Transcribe, word for word and without additions, each line below from the one containing "ATOM 170 C CA" through the one containing "ATOM 201 C CA", both ends included.

------------------------------------

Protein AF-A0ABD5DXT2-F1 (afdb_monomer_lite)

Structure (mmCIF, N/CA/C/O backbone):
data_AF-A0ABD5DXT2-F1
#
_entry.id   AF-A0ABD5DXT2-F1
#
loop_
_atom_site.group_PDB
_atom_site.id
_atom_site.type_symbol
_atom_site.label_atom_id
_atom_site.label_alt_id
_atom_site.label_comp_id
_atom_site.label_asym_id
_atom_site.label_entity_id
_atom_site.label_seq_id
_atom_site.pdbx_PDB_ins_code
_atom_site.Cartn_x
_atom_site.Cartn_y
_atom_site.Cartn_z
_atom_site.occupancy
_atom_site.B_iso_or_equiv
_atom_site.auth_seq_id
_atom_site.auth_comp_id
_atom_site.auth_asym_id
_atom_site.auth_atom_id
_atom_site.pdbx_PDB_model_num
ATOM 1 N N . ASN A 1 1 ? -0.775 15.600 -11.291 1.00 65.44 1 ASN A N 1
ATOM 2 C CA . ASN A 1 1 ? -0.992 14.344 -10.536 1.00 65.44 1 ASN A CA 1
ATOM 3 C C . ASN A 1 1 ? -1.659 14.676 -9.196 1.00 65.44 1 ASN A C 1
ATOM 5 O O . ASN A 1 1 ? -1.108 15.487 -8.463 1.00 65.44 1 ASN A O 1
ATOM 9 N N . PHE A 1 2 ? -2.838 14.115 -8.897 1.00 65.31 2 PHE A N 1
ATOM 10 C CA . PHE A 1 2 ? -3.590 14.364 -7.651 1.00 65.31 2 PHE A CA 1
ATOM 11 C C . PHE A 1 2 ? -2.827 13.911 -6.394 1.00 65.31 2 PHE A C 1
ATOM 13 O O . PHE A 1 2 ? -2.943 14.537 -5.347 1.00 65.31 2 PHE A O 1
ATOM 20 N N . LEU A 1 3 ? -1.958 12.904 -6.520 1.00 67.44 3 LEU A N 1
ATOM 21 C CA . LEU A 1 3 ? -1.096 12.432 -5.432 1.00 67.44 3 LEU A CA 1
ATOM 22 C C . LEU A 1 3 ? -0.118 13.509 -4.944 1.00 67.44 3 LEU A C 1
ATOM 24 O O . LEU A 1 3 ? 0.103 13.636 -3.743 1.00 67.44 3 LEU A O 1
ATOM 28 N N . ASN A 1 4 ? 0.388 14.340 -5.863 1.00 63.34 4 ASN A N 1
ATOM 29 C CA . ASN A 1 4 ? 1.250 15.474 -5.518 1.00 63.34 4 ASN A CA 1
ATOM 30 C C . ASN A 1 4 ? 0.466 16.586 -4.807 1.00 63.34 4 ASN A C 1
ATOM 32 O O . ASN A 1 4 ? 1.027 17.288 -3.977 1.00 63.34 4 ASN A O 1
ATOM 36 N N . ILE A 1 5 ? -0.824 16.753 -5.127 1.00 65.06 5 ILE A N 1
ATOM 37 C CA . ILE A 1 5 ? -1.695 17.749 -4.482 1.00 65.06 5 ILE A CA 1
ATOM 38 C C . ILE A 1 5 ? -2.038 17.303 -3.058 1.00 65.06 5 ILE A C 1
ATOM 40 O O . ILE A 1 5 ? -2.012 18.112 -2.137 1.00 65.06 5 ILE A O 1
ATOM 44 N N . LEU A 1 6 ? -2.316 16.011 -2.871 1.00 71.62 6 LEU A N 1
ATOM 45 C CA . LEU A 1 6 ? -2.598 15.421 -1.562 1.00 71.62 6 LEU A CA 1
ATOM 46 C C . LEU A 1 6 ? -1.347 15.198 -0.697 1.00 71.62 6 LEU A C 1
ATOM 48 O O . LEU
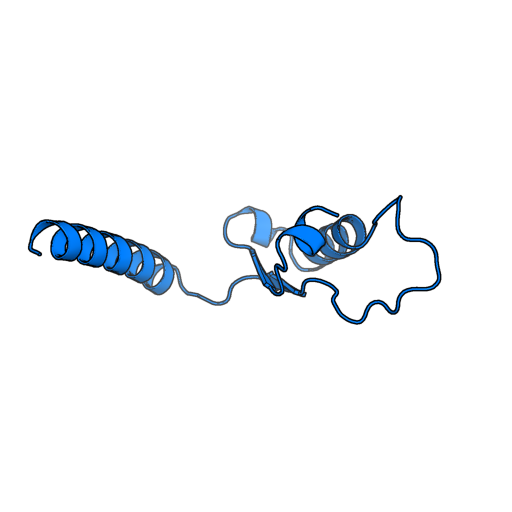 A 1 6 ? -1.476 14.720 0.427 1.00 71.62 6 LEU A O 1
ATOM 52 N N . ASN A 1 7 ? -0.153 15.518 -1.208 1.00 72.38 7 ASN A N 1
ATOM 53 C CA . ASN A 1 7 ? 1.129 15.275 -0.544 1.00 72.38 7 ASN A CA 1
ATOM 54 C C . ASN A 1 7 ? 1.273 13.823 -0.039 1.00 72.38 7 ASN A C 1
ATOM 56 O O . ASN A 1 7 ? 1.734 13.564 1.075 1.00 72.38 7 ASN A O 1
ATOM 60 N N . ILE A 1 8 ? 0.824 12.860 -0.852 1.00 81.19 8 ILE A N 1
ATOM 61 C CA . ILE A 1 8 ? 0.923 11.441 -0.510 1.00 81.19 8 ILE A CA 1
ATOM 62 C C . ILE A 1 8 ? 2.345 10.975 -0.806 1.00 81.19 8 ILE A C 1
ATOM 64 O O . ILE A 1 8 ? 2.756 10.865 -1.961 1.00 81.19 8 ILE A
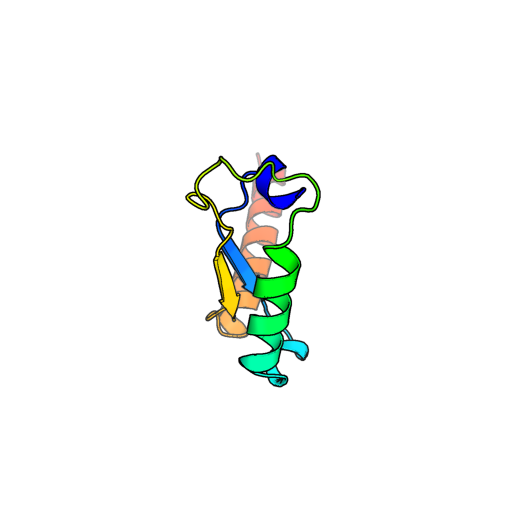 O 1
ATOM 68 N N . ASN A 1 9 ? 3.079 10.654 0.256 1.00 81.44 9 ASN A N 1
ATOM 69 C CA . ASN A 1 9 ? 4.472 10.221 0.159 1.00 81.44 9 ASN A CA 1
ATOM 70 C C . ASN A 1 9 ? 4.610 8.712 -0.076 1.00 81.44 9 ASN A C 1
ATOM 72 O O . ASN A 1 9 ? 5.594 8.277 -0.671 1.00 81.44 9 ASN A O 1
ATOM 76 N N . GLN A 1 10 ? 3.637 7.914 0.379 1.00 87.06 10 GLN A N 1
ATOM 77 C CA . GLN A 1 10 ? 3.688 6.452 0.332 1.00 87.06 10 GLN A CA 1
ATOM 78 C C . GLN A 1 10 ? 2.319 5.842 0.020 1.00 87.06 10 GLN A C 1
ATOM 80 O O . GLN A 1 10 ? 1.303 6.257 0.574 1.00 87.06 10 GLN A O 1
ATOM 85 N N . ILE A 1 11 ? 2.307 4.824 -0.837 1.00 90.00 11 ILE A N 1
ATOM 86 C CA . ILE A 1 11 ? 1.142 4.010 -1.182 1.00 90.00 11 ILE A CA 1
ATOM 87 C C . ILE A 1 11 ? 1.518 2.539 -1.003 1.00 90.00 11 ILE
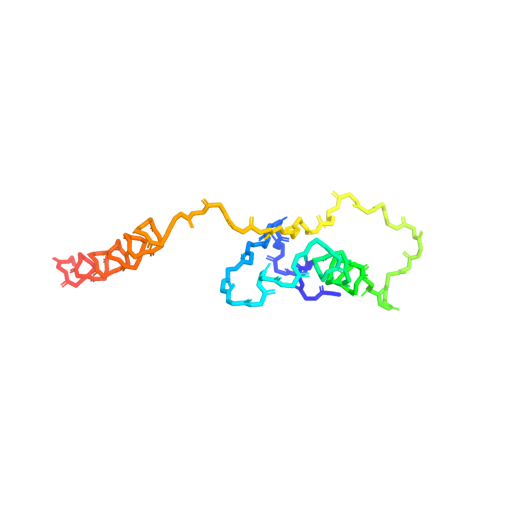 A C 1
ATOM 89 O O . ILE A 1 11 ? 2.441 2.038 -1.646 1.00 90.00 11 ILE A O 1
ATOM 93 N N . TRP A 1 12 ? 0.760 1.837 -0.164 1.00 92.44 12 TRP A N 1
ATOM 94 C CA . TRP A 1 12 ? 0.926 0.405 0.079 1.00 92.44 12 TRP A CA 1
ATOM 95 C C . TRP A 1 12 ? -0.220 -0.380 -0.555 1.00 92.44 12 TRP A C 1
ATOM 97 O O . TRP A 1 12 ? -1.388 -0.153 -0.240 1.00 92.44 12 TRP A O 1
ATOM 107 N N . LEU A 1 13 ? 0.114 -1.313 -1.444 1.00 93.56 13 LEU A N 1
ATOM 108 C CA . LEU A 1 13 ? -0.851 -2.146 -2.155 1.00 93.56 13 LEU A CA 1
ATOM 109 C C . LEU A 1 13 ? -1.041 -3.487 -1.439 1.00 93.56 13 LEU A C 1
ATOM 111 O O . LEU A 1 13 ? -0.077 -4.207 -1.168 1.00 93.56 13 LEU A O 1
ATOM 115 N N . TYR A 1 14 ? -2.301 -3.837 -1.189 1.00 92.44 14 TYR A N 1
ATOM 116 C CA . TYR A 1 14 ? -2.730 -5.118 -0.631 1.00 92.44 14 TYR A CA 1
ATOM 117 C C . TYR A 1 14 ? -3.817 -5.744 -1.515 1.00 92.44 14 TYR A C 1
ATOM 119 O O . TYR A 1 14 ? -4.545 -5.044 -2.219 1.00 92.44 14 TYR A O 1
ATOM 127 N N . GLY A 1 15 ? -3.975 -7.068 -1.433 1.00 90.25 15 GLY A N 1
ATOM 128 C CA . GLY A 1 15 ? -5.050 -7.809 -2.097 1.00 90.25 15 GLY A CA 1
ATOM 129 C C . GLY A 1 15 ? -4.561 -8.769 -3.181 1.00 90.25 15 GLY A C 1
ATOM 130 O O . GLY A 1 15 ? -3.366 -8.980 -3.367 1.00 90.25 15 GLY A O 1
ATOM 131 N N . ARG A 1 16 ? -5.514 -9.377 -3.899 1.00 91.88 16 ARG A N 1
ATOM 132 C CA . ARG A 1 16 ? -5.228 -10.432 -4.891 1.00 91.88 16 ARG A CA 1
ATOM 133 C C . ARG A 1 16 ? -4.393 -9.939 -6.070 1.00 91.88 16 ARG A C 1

------------------------------------

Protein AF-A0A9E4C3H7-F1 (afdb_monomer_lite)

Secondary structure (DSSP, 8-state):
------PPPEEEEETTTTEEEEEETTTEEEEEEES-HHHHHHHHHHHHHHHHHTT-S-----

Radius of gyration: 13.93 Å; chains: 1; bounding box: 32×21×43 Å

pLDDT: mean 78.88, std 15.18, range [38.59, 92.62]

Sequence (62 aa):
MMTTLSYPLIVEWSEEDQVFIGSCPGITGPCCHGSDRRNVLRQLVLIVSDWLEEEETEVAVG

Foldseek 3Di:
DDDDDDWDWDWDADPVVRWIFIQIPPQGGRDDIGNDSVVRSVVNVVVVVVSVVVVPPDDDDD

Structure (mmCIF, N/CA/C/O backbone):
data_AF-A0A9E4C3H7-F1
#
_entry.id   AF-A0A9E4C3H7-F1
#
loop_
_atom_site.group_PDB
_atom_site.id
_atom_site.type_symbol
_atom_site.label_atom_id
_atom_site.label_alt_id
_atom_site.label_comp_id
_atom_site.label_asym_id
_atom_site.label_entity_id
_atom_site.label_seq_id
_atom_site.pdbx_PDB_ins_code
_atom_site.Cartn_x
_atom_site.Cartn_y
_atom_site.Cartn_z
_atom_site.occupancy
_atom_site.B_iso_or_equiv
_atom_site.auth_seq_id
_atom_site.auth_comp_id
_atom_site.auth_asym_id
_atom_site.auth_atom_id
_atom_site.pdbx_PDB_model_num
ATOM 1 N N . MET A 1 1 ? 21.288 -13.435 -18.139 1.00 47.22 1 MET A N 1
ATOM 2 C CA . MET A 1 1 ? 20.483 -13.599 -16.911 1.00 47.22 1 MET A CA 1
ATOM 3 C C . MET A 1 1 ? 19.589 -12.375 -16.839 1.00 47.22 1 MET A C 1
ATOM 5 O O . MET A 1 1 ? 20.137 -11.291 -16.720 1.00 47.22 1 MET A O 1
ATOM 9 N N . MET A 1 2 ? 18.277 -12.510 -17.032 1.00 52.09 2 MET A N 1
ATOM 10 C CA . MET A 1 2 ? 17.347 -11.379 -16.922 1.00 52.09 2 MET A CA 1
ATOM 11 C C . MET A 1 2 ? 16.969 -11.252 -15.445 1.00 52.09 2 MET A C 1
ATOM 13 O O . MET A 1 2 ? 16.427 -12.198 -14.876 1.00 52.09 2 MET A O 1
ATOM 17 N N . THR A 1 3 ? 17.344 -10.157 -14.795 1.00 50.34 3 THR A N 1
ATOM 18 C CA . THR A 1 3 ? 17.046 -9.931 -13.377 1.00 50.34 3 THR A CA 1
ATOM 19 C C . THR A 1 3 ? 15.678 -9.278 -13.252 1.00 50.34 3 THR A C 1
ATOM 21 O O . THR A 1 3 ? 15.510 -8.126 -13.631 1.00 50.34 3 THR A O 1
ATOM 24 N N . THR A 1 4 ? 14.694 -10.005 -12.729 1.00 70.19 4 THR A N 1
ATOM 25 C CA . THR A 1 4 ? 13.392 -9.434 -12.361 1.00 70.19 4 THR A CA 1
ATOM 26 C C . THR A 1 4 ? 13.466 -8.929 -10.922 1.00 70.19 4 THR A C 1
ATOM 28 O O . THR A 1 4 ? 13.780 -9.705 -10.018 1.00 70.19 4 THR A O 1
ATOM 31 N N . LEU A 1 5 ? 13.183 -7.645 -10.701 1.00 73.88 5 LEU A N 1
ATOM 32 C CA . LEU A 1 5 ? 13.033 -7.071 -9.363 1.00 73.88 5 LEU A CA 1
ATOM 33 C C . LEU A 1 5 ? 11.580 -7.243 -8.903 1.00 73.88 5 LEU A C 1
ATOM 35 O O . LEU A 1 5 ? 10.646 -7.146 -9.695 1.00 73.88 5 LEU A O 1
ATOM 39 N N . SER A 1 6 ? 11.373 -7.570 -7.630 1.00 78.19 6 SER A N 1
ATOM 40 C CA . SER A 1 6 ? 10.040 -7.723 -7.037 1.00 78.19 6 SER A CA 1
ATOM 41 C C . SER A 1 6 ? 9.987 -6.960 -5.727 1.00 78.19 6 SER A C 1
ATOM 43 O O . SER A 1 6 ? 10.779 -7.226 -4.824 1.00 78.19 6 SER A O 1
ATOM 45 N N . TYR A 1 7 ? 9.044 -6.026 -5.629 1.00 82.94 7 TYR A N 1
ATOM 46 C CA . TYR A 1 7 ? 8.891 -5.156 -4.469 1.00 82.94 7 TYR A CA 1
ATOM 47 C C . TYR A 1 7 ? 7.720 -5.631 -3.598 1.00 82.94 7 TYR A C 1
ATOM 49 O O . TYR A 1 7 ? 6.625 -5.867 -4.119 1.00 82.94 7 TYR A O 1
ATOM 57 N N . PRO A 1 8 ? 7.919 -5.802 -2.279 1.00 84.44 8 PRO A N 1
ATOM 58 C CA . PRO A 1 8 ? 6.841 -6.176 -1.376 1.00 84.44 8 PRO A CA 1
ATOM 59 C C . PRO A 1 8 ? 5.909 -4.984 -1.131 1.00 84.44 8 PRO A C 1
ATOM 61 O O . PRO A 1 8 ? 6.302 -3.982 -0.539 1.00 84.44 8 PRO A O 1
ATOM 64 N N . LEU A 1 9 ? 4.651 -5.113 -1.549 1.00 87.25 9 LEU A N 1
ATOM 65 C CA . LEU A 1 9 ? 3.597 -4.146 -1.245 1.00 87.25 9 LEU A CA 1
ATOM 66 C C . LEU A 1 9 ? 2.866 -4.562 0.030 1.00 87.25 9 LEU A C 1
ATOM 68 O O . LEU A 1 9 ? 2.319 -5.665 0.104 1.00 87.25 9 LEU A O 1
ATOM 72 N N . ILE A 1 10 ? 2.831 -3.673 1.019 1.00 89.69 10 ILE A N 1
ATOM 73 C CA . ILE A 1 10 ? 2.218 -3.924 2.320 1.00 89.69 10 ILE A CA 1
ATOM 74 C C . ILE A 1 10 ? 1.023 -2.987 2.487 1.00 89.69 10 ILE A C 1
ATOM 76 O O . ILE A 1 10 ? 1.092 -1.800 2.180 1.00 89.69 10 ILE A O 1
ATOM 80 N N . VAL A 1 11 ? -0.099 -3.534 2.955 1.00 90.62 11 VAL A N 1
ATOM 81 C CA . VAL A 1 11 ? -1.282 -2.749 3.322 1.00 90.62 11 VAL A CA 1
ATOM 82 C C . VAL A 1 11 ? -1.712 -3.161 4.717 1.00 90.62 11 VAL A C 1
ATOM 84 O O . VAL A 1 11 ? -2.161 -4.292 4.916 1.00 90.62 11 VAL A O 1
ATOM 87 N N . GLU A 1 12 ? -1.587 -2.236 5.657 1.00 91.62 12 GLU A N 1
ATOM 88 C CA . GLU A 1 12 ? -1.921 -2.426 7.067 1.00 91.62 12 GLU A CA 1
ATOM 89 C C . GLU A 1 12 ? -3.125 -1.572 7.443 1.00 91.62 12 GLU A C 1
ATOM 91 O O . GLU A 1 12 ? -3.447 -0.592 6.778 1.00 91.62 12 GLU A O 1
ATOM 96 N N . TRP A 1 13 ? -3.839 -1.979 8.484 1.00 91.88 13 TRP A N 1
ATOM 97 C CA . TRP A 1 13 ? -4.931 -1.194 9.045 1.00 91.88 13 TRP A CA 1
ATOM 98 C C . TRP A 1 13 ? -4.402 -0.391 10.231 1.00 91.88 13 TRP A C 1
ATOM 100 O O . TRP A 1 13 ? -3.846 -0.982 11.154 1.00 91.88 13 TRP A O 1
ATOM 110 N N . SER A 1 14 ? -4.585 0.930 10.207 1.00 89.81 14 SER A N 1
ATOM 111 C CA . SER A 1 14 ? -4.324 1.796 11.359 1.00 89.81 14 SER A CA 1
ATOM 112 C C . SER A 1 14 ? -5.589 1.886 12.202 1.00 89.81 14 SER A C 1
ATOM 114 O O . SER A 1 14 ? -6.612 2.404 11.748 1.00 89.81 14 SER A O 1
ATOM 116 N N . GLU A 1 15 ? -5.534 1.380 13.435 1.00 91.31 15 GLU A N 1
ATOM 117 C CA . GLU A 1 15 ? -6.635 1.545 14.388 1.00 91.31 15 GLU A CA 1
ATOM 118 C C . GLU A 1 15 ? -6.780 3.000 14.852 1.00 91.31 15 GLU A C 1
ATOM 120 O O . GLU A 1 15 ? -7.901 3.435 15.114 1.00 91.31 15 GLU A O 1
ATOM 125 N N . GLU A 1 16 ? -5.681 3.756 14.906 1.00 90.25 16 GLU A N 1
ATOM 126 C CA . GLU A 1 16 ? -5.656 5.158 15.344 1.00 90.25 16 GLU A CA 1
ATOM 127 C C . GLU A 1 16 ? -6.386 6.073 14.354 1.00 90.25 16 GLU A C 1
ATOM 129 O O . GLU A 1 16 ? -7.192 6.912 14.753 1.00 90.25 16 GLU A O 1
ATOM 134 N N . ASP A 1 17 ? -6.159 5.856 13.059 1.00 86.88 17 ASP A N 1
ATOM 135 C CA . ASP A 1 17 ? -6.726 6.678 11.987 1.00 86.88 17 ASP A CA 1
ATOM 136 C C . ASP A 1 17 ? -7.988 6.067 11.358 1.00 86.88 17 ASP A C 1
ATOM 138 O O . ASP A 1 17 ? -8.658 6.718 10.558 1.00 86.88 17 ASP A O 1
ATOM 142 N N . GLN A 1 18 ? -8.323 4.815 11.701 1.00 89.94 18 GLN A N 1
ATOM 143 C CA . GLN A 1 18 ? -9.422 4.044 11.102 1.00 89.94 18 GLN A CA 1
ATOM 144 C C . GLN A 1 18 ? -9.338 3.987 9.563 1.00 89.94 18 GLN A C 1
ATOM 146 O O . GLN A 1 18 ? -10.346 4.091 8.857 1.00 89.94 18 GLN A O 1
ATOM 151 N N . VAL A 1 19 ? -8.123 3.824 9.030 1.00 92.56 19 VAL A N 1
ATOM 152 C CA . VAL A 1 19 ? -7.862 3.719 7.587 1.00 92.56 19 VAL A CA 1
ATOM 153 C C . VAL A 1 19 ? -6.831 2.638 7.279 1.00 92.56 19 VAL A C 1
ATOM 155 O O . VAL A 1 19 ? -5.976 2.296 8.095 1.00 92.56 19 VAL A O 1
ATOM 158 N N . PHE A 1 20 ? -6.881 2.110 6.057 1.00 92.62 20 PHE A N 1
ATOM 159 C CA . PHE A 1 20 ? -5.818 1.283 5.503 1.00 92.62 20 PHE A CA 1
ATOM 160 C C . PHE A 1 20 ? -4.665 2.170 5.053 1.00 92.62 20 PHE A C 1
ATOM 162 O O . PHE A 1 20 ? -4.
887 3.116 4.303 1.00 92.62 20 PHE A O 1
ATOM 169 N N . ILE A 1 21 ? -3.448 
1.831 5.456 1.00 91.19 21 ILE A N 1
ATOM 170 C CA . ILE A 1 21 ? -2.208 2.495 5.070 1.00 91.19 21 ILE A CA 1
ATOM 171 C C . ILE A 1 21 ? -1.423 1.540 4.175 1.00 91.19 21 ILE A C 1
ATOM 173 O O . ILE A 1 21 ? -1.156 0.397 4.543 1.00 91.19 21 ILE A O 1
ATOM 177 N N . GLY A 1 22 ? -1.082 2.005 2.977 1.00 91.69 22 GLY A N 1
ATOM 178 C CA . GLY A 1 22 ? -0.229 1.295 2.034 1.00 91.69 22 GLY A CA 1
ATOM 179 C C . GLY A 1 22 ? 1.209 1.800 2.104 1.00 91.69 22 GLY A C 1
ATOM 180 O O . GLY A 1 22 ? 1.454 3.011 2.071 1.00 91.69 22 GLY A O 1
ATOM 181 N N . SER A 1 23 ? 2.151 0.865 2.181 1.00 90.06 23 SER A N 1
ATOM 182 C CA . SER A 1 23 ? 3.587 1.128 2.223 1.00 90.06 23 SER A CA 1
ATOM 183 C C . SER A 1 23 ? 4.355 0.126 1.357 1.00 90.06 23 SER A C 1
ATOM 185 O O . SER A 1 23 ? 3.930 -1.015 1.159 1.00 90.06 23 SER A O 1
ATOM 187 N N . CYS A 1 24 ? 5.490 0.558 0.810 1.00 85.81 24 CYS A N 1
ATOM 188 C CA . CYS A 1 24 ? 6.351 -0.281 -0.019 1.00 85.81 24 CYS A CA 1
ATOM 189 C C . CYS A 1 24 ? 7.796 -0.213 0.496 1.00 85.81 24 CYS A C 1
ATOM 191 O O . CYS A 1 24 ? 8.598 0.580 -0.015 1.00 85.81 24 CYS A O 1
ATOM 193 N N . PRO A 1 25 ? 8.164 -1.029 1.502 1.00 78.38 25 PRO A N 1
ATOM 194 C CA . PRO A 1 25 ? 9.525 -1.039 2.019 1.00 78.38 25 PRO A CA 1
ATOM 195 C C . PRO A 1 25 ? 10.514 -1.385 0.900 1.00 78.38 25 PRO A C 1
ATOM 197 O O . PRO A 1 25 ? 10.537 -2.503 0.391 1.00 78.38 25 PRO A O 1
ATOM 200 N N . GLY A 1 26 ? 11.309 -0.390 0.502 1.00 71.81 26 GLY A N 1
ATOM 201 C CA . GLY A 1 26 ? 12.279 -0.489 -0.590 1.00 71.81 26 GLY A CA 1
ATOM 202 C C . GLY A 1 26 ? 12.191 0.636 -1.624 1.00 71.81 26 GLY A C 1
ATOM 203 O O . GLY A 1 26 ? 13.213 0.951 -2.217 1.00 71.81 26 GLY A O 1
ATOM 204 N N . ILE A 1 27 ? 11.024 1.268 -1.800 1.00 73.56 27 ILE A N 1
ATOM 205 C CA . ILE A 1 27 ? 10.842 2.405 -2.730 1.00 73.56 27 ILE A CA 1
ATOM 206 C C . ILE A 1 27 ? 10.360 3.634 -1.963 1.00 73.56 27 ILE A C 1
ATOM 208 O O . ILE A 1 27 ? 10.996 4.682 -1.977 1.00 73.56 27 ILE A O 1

------------------------------------

◆ **Solution to the exercise**
ATOM 170 C CA . ILE A 1 21 ? -2.208 2.495 5.070 1.00 91.19 21 ILE A CA 1
ATOM 171 C C . ILE A 1 21 ? -1.423 1.540 4.175 1.00 91.19 21 ILE A C 1
ATOM 173 O O . ILE A 1 21 ? -1.156 0.397 4.543 1.00 91.19 21 ILE A O 1
ATOM 177 N N . GLY A 1 22 ? -1.082 2.005 2.977 1.00 91.69 22 GLY A N 1
ATOM 178 C CA . GLY A 1 22 ? -0.229 1.295 2.034 1.00 91.69 22 GLY A CA 1
ATOM 179 C C . GLY A 1 22 ? 1.209 1.800 2.104 1.00 91.69 22 GLY A C 1
ATOM 180 O O . GLY A 1 22 ? 1.454 3.011 2.071 1.00 91.69 22 GLY A O 1
ATOM 181 N N . SER A 1 23 ? 2.151 0.865 2.181 1.00 90.06 23 SER A N 1
ATOM 182 C CA . SER A 1 23 ? 3.587 1.128 2.223 1.00 90.06 23 SER A CA 1
ATOM 183 C C . SER A 1 23 ? 4.355 0.126 1.357 1.00 90.06 23 SER A C 1
ATOM 185 O O . SER A 1 23 ? 3.930 -1.015 1.159 1.00 90.06 23 SER A O 1
ATOM 187 N N . CYS A 1 24 ? 5.490 0.558 0.810 1.00 85.81 24 CYS A N 1
ATOM 188 C CA . CYS A 1 24 ? 6.351 -0.281 -0.019 1.00 85.81 24 CYS A CA 1
ATOM 189 C C . CYS A 1 24 ? 7.796 -0.213 0.496 1.00 85.81 24 CYS A C 1
ATOM 191 O O . CYS A 1 24 ? 8.598 0.580 -0.015 1.00 85.81 24 CYS A O 1
ATOM 193 N N . PRO A 1 25 ? 8.164 -1.029 1.502 1.00 78.38 25 PRO A N 1
ATOM 194 C CA . PRO A 1 25 ? 9.525 -1.039 2.019 1.00 78.38 25 PRO A CA 1
ATOM 195 C C . PRO A 1 25 ? 10.514 -1.385 0.900 1.00 78.38 25 PRO A C 1
ATOM 197 O O . PRO A 1 25 ? 10.537 -2.503 0.391 1.00 78.38 25 PRO A O 1
ATOM 200 N N . GLY A 1 26 ? 11.309 -0.390 0.502 1.00 71.81 26 GLY A N 1
ATOM 201 C CA . GLY A 1 26 ? 12.279 -0.489 -0.590 1.00 71.81 26 GLY A CA 1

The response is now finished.